If you hover over the variable promise:

const promise = wrapInPromise({ wait: ms, value: "hello world!" });

You'll see that promise is typed as Promise<string> - it's a promise that resolves to a string value, which you can see by hovering over resolveValue in the promise's .then callback.

Comment out the declaration of promise and de-comment one of the other two. You'll see that the type of value - let's call it T - feeds through into Promise<T> and the type of resolvedValue.

🎯 Success criterion: You can explain what promise chaining looks like

The return value of a Promise's .then is itself another Promise.

You can see this in printWithDelay by hovering over in VS Code variables of promiseOne, promiseTwo and promiseThree.

Run the demo and inspect the output.

We can take advantage of how .then returns another promise if, for example, we have a series of asynchronous operations that must be run in a certain order (e.g. because a later one relies on the results of a former).

(printWithRepeatedDelay adds in a simulated delay between the chained console.logs.)

It is uncommon to assign the return value of consecutive .thens to separate variables (promiseOne, promiseTwo...).

De-comment the second implementation of printWithDelay and comment out the first implementation.

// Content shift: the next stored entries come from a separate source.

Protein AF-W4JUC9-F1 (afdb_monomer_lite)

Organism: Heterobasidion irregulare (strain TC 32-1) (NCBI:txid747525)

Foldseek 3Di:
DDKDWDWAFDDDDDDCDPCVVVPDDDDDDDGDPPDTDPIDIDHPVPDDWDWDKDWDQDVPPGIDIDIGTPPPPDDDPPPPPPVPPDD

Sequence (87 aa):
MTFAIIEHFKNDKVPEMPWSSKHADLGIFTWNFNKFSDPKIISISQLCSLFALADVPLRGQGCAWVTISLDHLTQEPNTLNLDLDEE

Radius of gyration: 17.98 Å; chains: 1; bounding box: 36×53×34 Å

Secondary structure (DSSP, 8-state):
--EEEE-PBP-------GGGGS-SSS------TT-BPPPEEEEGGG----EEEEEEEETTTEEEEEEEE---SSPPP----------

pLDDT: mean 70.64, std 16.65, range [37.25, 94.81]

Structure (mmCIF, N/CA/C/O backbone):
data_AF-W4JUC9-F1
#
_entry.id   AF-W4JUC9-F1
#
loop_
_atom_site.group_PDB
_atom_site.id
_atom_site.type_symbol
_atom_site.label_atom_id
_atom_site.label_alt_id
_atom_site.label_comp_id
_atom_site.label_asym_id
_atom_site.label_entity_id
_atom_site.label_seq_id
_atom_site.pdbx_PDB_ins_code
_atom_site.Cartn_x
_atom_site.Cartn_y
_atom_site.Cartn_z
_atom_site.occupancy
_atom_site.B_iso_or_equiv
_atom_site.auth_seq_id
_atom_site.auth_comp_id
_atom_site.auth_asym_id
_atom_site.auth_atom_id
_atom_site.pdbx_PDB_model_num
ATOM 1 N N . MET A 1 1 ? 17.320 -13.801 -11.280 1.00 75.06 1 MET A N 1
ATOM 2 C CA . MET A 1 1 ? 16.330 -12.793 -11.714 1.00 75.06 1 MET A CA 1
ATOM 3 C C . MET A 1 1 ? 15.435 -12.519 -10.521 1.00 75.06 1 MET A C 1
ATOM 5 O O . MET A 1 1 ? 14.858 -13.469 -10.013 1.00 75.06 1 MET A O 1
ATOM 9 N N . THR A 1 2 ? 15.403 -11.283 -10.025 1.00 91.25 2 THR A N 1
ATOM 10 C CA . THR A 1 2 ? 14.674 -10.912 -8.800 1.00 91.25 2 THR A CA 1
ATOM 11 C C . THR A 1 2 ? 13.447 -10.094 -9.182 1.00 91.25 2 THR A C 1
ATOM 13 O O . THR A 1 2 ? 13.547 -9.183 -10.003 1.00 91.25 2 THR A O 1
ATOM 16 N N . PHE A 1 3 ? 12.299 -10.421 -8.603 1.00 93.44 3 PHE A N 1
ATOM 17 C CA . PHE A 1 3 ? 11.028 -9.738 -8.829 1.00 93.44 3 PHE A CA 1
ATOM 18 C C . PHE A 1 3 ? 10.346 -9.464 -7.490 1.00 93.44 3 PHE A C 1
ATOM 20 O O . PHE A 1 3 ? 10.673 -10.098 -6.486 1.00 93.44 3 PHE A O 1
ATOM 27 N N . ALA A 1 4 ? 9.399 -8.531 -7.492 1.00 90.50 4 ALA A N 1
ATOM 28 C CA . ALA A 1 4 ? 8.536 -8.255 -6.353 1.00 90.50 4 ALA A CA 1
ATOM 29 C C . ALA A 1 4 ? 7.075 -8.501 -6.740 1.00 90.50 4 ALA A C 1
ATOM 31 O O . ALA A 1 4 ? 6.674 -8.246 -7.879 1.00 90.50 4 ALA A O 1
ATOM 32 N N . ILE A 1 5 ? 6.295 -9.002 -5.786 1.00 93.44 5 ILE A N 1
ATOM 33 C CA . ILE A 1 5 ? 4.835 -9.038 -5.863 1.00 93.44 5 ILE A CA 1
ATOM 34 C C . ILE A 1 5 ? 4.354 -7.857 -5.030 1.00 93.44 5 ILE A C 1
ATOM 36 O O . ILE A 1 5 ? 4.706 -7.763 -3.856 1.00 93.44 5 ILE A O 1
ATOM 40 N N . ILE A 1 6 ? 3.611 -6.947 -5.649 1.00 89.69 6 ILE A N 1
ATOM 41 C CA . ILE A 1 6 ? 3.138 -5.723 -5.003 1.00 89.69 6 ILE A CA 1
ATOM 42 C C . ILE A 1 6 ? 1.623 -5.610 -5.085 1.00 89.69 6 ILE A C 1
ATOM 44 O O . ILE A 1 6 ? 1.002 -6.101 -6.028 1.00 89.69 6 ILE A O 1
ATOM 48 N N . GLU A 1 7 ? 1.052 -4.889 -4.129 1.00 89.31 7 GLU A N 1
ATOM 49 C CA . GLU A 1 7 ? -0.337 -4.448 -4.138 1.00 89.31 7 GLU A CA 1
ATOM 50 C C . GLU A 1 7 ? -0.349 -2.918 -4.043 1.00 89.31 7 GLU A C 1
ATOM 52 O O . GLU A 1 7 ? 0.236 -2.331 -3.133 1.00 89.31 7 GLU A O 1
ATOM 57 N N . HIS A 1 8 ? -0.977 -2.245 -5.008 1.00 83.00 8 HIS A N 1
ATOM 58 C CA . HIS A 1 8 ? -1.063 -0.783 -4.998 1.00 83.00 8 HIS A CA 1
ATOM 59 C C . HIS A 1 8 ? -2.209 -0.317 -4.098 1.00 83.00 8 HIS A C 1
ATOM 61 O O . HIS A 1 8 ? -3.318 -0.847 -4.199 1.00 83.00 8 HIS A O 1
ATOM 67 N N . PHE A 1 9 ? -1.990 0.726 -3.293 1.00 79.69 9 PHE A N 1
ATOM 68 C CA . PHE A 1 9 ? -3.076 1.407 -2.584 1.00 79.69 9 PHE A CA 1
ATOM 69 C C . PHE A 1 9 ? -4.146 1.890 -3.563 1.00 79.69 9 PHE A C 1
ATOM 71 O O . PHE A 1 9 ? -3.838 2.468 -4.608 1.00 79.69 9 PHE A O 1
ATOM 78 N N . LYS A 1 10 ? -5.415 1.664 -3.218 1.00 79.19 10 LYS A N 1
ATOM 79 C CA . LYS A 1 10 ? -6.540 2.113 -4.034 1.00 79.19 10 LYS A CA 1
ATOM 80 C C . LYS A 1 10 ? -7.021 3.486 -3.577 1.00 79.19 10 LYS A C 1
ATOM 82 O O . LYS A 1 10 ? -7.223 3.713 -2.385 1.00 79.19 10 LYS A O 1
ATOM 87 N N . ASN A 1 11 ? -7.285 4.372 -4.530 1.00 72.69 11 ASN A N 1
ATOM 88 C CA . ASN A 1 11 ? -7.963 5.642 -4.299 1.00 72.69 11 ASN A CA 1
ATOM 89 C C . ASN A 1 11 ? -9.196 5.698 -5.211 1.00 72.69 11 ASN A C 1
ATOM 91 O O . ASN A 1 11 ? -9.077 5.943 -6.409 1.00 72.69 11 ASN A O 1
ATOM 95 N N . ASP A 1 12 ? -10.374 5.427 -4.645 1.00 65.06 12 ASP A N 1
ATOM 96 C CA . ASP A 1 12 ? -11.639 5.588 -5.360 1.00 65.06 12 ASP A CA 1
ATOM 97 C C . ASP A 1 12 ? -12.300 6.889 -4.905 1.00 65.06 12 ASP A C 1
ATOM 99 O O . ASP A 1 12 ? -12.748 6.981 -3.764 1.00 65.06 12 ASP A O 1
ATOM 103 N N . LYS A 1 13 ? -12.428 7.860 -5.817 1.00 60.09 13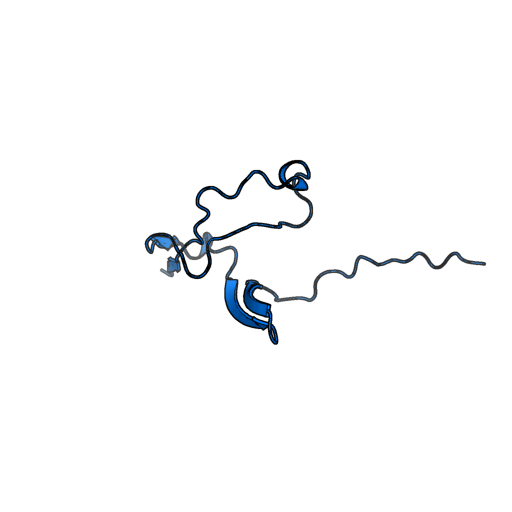 LYS A N 1
ATOM 104 C CA . LYS A 1 13 ? -13.278 9.051 -5.642 1.00 60.09 13 LYS A CA 1
ATOM 105 C C . LYS A 1 13 ? -12.980 9.869 -4.379 1.00 60.09 13 LYS A C 1
ATOM 107 O O . LYS A 1 13 ? -13.912 10.332 -3.719 1.00 60.09 13 LYS A O 1
ATOM 112 N N . VAL A 1 14 ? -11.711 10.082 -4.037 1.00 55.94 14 VAL A N 1
ATOM 113 C CA . VAL A 1 14 ? -11.402 11.114 -3.041 1.00 55.94 14 VAL A CA 1
ATOM 114 C C . VAL A 1 14 ? -11.846 12.455 -3.646 1.00 55.94 14 VAL A C 1
ATOM 116 O O . VAL A 1 14 ? -11.466 12.750 -4.782 1.00 55.94 14 VAL A O 1
ATOM 119 N N . PRO A 1 15 ? -12.696 13.240 -2.954 1.00 52.66 15 PRO A N 1
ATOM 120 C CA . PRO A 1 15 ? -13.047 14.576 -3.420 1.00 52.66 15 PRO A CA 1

This pattern of promise.then(() => doSomething()).then(() => doSomethingElse()) is known as promise chaining.

🎯 Success criterion: You can explain the typing of subsequent resolved values in a promise chain

There is a relationship between the return value of a .then callback and the typing of its resultant promise.

See if you can work this out by using VS Code's type previews to look at:

• the type of each promise
• the type of each res

printWithTransformationsChained shows the same thing idea in a promise chaining context.

🎯 Success criterion: You can describe promises as 'pending' or 'fulfilled'

Run demo 7.

You'll see information about the four promises being logged out, e.g.:

[
  Promise { <pending> },
  Promise { 'hello world' },
  Promise { <pending> },
  Promise { [ 'a', 'b', 'c' ] }
]

where, in the above output, there are two Promises which are fulfilled (and therefore have triggered their .then callbacks) and two Promises which are pending (and have not yet triggered their .then callbacks).